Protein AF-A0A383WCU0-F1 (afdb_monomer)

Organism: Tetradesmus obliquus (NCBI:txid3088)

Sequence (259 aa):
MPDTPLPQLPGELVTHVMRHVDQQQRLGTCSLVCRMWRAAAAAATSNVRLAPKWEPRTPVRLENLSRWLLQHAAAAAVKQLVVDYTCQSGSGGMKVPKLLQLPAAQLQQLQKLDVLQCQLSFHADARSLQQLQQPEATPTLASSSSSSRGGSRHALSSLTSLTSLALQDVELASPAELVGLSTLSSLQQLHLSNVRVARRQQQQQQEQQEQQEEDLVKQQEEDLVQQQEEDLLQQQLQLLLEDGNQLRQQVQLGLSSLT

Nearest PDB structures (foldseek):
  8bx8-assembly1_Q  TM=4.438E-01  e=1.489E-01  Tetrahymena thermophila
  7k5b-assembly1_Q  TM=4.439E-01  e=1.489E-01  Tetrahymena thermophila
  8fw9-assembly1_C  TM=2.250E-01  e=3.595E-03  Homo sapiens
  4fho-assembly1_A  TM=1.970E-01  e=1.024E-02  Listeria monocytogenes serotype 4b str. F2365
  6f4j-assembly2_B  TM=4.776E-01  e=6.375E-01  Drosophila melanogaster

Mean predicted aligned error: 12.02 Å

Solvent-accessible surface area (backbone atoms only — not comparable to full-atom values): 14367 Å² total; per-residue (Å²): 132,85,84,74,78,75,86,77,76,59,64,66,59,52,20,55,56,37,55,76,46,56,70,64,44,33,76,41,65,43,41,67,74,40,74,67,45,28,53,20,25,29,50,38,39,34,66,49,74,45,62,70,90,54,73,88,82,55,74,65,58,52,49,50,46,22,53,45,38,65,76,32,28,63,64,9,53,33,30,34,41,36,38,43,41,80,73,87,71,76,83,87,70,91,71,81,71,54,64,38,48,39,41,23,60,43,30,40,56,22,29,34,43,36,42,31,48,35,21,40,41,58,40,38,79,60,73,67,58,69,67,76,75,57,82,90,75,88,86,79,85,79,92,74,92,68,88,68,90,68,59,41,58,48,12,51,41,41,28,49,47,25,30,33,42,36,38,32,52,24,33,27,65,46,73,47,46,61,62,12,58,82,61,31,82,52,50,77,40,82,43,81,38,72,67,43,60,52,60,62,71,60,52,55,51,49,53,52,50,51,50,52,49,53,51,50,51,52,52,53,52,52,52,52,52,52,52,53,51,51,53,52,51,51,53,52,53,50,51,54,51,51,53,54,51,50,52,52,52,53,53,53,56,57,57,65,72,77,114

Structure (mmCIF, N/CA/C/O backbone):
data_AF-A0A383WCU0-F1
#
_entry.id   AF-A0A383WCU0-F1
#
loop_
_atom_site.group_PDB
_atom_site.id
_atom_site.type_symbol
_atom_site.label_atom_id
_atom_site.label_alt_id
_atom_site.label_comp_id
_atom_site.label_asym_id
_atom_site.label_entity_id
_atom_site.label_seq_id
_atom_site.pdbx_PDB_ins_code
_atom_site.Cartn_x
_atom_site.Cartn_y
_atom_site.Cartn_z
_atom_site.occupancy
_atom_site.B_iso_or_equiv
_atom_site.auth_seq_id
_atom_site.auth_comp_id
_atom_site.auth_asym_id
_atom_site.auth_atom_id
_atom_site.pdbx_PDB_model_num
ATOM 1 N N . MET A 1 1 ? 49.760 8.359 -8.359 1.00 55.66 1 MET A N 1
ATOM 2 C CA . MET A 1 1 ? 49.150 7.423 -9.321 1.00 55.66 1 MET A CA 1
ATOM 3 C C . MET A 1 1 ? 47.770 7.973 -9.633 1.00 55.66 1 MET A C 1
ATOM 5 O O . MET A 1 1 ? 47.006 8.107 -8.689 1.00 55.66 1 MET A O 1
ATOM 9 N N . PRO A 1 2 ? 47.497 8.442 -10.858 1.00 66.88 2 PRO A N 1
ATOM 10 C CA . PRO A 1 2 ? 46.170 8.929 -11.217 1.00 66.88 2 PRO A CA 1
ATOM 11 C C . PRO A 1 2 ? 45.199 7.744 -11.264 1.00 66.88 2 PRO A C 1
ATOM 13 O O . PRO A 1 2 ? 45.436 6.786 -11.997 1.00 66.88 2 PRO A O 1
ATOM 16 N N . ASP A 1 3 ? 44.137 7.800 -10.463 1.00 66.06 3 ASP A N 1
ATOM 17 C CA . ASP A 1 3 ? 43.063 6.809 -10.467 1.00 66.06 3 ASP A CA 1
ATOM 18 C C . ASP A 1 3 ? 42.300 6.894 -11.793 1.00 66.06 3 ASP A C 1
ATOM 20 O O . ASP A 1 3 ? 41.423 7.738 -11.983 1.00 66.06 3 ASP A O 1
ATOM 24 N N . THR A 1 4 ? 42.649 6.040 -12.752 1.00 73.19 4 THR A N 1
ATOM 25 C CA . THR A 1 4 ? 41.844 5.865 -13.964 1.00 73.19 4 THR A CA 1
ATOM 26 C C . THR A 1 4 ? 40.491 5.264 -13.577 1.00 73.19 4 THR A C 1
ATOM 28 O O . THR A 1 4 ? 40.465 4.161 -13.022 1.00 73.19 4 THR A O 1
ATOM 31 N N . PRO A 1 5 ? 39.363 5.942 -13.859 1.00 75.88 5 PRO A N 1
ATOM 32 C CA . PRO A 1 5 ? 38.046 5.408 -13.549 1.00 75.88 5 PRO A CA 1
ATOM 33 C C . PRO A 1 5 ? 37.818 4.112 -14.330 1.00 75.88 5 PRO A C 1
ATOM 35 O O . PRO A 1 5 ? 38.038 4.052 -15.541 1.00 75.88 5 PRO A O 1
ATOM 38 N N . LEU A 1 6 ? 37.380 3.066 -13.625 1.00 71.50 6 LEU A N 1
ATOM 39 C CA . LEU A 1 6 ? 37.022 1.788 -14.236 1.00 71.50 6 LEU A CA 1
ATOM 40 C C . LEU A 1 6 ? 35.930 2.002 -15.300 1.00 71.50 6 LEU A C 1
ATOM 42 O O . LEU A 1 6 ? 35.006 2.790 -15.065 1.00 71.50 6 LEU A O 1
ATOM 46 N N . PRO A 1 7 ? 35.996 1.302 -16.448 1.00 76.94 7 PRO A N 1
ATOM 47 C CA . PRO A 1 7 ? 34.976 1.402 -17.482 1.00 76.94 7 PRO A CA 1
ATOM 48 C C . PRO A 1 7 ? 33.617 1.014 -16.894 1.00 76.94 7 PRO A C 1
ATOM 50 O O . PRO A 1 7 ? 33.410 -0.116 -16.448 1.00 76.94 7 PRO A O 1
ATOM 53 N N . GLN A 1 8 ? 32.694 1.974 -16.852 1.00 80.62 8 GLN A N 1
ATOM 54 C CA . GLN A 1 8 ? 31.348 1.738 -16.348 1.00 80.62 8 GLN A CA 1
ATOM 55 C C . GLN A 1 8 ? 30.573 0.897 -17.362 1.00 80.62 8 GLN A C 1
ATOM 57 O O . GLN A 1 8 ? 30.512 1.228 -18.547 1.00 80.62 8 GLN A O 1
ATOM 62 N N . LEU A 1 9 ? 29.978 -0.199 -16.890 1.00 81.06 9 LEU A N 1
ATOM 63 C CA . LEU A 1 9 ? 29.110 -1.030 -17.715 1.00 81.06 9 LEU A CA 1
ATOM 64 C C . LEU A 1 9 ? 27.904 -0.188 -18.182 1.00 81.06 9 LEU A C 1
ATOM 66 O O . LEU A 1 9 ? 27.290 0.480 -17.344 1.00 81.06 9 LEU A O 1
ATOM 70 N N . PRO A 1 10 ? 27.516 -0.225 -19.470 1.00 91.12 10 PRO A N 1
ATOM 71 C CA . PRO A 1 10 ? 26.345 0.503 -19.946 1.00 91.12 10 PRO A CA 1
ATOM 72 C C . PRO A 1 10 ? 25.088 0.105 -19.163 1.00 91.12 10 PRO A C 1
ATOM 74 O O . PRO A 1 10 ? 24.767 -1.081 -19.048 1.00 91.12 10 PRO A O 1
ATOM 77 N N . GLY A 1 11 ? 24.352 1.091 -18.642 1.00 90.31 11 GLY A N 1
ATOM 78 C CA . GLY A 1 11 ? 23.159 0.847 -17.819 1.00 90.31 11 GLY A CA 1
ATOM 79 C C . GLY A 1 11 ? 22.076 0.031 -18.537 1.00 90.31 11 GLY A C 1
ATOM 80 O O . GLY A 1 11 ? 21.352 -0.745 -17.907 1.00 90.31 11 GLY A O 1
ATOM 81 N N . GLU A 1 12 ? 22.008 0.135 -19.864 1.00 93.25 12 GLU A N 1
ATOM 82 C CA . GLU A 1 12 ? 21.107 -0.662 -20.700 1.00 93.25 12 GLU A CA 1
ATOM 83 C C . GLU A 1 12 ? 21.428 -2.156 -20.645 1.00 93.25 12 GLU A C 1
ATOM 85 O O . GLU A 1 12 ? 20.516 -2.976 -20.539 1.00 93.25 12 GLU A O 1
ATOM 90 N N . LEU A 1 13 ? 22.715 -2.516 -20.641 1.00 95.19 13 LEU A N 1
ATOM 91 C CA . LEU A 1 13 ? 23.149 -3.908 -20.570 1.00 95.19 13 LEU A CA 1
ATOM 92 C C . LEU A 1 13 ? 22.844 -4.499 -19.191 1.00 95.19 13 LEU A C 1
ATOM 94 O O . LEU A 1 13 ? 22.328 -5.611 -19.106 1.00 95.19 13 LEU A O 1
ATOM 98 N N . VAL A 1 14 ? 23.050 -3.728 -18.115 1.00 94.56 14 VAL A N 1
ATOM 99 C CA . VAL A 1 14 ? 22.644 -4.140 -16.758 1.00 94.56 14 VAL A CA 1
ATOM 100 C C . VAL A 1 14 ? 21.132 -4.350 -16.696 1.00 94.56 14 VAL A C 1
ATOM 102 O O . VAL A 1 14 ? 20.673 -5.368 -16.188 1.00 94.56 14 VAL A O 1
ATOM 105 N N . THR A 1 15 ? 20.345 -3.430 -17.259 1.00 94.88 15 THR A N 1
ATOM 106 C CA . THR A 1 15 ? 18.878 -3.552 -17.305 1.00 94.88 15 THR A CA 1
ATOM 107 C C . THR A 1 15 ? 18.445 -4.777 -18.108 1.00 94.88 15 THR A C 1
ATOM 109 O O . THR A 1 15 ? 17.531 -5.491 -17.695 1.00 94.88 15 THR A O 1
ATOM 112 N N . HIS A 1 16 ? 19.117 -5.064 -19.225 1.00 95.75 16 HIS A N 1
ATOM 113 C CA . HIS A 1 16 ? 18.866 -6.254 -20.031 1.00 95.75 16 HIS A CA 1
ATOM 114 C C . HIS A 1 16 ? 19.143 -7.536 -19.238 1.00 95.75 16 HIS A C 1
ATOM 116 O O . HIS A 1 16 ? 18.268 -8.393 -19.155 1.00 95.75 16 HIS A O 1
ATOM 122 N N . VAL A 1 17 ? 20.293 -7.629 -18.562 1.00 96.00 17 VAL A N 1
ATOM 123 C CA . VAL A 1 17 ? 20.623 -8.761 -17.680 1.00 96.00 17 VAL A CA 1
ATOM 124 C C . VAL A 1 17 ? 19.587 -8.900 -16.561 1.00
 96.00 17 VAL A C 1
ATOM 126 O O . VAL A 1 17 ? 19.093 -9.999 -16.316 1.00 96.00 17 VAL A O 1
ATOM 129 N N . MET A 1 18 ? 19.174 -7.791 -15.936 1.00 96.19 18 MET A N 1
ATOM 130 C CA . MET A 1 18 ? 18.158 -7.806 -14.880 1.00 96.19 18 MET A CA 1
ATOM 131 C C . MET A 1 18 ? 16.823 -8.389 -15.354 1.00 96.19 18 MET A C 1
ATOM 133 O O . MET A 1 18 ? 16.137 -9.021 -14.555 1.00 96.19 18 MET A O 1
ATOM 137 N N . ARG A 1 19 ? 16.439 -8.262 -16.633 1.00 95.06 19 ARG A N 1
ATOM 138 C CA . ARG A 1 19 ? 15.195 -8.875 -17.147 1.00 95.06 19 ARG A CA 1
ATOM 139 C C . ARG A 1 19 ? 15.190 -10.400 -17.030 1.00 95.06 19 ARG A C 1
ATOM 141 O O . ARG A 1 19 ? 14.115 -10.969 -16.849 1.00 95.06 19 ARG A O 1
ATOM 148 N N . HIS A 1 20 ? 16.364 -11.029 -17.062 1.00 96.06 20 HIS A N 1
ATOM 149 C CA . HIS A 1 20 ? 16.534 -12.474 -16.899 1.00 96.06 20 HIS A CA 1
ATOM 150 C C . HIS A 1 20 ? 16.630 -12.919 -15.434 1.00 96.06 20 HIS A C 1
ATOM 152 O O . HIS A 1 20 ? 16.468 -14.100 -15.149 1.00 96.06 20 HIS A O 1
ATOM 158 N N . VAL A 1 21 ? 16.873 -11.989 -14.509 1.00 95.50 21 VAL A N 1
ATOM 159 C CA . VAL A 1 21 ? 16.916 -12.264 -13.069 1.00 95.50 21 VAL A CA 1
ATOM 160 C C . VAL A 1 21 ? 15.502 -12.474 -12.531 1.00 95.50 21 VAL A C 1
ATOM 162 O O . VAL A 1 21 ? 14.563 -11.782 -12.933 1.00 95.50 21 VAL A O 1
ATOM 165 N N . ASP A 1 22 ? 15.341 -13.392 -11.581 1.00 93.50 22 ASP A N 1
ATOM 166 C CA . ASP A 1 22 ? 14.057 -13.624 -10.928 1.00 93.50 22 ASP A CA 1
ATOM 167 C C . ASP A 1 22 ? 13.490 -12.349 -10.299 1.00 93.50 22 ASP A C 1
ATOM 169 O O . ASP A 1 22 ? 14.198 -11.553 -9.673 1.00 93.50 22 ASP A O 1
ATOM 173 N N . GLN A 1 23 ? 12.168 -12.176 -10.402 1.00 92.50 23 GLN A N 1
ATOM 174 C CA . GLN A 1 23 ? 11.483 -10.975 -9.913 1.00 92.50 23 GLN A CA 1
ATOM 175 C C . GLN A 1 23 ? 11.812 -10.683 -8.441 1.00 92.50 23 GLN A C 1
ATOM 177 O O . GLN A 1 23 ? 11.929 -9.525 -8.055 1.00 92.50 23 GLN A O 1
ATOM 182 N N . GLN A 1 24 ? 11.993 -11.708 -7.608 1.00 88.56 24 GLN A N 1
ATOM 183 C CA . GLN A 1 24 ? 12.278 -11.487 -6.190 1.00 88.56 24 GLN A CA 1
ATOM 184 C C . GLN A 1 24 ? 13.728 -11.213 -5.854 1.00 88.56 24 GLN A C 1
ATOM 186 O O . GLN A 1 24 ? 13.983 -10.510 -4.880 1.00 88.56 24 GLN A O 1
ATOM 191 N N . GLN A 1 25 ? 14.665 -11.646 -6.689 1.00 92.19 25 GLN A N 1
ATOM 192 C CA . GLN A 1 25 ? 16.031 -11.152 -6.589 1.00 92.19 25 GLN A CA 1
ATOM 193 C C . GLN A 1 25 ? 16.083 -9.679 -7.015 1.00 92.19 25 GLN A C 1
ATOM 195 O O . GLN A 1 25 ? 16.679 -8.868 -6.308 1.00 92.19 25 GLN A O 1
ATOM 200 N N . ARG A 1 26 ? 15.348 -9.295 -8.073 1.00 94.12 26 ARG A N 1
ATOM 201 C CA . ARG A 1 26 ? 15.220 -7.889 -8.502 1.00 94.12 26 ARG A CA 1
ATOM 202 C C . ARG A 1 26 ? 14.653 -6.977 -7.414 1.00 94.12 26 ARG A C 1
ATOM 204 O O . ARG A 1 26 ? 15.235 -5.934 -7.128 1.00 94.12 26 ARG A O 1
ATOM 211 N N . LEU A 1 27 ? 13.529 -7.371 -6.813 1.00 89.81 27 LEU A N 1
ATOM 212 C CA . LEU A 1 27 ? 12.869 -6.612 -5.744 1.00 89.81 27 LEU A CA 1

Your objective:
Could you reproduce, exactly, every line above from the line with "ATOM 200 N N" to the line with "ATOM 211 N N", and no other line? Both ends count.

Written response:
ATOM 200 N N . ARG A 1 26 ? 15.348 -9.295 -8.073 1.00 94.12 26 ARG A N 1
ATOM 201 C CA . ARG A 1 26 ? 15.220 -7.889 -8.502 1.00 94.12 26 ARG A CA 1
ATOM 202 C C . ARG A 1 26 ? 14.653 -6.977 -7.414 1.00 94.12 26 ARG A C 1
ATOM 204 O O . ARG A 1 26 ? 15.235 -5.934 -7.128 1.00 94.12 26 ARG A O 1
ATOM 211 N N . LEU A 1 27 ? 13.529 -7.371 -6.813 1.00 89.81 27 LEU A N 1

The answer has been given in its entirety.